Et oui, et voilà. Tout s’expliquait désormais, Romain pouvait remonter tranquillement et se préparer à passer une deuxième nuit, plus tranquille cette fois, dans cet appartement prêté par son pote Baptiste, qui était quand même un peu étrange de vouloir à ce point lui dissimuler ses escapades. Que craignait-il ?

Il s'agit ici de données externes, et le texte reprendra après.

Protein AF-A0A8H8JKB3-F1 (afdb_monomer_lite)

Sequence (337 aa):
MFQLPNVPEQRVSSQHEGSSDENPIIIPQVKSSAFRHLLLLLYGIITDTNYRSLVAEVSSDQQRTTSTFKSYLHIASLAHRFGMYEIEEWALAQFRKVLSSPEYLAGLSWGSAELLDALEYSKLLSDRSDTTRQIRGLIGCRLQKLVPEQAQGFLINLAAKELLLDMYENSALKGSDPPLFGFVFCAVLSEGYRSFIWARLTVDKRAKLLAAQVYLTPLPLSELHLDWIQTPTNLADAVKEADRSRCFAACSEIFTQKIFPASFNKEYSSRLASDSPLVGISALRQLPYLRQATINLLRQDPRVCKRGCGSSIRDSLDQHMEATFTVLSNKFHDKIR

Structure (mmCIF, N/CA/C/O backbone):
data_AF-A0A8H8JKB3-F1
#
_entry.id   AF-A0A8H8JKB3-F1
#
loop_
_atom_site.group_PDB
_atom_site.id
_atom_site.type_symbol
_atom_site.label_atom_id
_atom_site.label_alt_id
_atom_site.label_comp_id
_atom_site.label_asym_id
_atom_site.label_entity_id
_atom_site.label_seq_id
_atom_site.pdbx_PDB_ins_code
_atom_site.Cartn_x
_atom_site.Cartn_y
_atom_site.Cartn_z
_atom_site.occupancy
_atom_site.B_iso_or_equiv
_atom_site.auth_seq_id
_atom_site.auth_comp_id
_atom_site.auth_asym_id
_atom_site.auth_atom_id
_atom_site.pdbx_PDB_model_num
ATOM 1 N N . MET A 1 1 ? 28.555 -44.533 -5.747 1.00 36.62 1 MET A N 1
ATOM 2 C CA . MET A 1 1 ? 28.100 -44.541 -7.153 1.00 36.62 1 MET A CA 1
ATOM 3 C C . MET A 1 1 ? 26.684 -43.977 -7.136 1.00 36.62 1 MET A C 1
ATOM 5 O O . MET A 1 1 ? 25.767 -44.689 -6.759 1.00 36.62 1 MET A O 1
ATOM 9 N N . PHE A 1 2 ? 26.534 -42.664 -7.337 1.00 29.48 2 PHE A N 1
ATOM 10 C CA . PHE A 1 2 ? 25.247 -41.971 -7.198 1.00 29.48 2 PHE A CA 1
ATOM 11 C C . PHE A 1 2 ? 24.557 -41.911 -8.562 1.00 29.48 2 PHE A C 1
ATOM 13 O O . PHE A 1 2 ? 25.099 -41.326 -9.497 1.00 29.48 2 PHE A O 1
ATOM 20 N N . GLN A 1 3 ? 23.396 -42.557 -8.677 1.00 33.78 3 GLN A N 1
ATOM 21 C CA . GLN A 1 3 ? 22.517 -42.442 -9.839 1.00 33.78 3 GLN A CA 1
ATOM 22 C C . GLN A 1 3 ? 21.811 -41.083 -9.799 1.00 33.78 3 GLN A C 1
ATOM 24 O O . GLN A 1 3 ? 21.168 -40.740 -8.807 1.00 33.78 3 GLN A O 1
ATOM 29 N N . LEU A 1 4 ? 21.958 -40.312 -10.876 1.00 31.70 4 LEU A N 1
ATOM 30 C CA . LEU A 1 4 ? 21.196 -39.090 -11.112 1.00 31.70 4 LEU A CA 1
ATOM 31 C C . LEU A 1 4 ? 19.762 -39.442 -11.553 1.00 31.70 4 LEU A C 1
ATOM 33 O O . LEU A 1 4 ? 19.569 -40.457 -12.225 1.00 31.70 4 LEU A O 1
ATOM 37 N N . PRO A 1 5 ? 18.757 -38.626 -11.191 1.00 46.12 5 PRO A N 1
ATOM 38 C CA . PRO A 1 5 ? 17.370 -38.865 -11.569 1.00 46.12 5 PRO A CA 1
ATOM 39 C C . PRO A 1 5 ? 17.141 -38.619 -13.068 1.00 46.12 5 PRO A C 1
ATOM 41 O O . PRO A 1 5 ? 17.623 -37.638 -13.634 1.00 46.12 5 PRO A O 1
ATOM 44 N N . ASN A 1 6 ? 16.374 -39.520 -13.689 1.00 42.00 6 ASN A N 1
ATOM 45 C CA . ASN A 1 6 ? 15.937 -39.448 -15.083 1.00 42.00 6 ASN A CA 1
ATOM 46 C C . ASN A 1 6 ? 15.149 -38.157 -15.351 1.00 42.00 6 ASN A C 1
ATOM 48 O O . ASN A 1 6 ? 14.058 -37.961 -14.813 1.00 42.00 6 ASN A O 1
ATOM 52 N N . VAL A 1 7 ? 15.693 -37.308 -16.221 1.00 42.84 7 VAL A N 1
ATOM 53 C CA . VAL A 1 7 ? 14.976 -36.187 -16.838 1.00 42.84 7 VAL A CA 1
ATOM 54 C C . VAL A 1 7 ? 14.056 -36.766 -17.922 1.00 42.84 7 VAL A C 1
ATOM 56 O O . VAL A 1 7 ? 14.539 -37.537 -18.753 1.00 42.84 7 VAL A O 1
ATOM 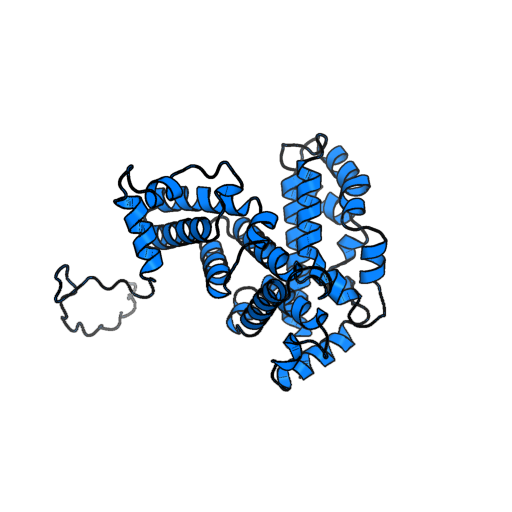59 N N . PRO A 1 8 ? 12.748 -36.458 -17.938 1.00 50.16 8 PRO A N 1
ATOM 60 C CA . PRO A 1 8 ? 11.859 -36.951 -18.982 1.00 50.16 8 PRO A CA 1
ATOM 61 C C . PRO A 1 8 ? 12.225 -36.324 -20.333 1.00 50.16 8 PRO A C 1
ATOM 63 O O . PRO A 1 8 ? 12.357 -35.105 -20.445 1.00 50.16 8 PRO A O 1
ATOM 66 N N . GLU A 1 9 ? 12.370 -37.168 -21.356 1.00 47.66 9 GLU A N 1
ATOM 67 C CA . GLU A 1 9 ? 12.579 -36.768 -22.749 1.00 47.66 9 GLU A CA 1
ATOM 68 C C . GLU A 1 9 ? 11.448 -35.839 -23.214 1.00 47.66 9 GLU A C 1
ATOM 70 O O . GLU A 1 9 ? 10.318 -36.260 -23.481 1.00 47.66 9 GLU A O 1
ATOM 75 N N . GLN A 1 10 ? 11.758 -34.547 -23.328 1.00 47.59 10 GLN A N 1
ATOM 76 C CA . GLN A 1 10 ? 10.941 -33.610 -24.083 1.00 47.59 10 GLN A CA 1
ATOM 77 C C . GLN A 1 10 ? 11.010 -33.998 -25.561 1.00 47.59 10 GLN A C 1
ATOM 79 O O . GLN A 1 10 ? 12.073 -33.983 -26.180 1.00 47.59 10 GLN A O 1
ATOM 84 N N . ARG A 1 11 ? 9.852 -34.320 -26.145 1.00 44.38 11 ARG A N 1
ATOM 85 C CA . ARG A 1 11 ? 9.681 -34.386 -27.597 1.00 44.38 11 ARG A CA 1
ATOM 86 C C . ARG A 1 11 ? 9.953 -32.999 -28.176 1.00 44.38 11 ARG A C 1
ATOM 88 O O . ARG A 1 11 ? 9.086 -32.131 -28.142 1.00 44.38 11 ARG A O 1
ATOM 95 N N . VAL A 1 12 ? 11.158 -32.806 -28.696 1.00 47.12 12 VAL A N 1
ATOM 96 C CA . VAL A 1 12 ? 11.547 -31.636 -29.484 1.00 47.12 12 VAL A CA 1
ATOM 97 C C . VAL A 1 12 ? 10.776 -31.691 -30.805 1.00 47.12 12 VAL A C 1
ATOM 99 O O . VAL A 1 12 ? 11.183 -32.372 -31.744 1.00 47.12 12 VAL A O 1
ATOM 102 N N . SER A 1 13 ? 9.635 -31.005 -30.892 1.00 51.62 13 SER A N 1
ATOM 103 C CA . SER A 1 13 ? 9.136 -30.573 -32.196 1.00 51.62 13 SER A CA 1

Trois jours plus tard, les amis se revirent. C’était de nouveau à Paris, Romain était resté sur place et Baptiste revenait d’une négociation de contrat aux Etats-Unis avec une agence américaine. Ils s’étaient donnés rendez-vous dans une brasserie de Saint Germain des Près. Romain lui raconta l’histoire. Baptiste était héberlué, il nia carrément toute relation érotique avec une voisine. Quand Romain précisa que celle-ci habitait dans la petite maison à gauche au fond du jardin, il ouvrit de grands yeux : mais cette maison est abandonnée depuis longtemps ! Je n’y ai jamais vu personne ! Mais comment, tu sais bien, cette dame blonde qui vit là, qu’on peut voir par les fenêtres de sa cuisine. Baptiste lui demanda de le suivre, on allait y voir de près ! Ils retournèrent à l’appartement de la rue Buffon, entrèrent par la porte cochère, suivirent la petite allée, laissant sur la droite la loge du concierge et, arrivés au niveau de la maison basse, Romain dut se rendre à l’évidence… qu’il n’y avait pas d’habitant.e. Les pièces étaient sales, noires, abandonnées, des fils d’araignée pendaient au plafond. Quel trouble… comment cela était-il possible ? Avait-il rêvé ? Mais alors tout ce qui s’était passé cette nuit du 31 mai dans Paris était-il faux ? Même la victoire du PSG ? D’une voix tremblante, il osa demander à Baptiste ce qu’il avait pensé du match. Quel match ? Ah oui, la finale de la coupe des champions, là où le PSG s’est encore fait battre par un Inter de Milan autrement plus réaliste ? 1-0 pour Milan. But de Marcus Thuram. Dembele n’avait rien pu faire. Jetant son regard sur les journaux en devanture du kiosque, Romain vit que plus rien ne renvoyait à cet événement sportif, il n’était plus question que des bombardements russes et de l’envoi de denrées à Gaza qui tournait une nouvelle fois au cauchemar pour la population gazaouie. Rien sur le PSG.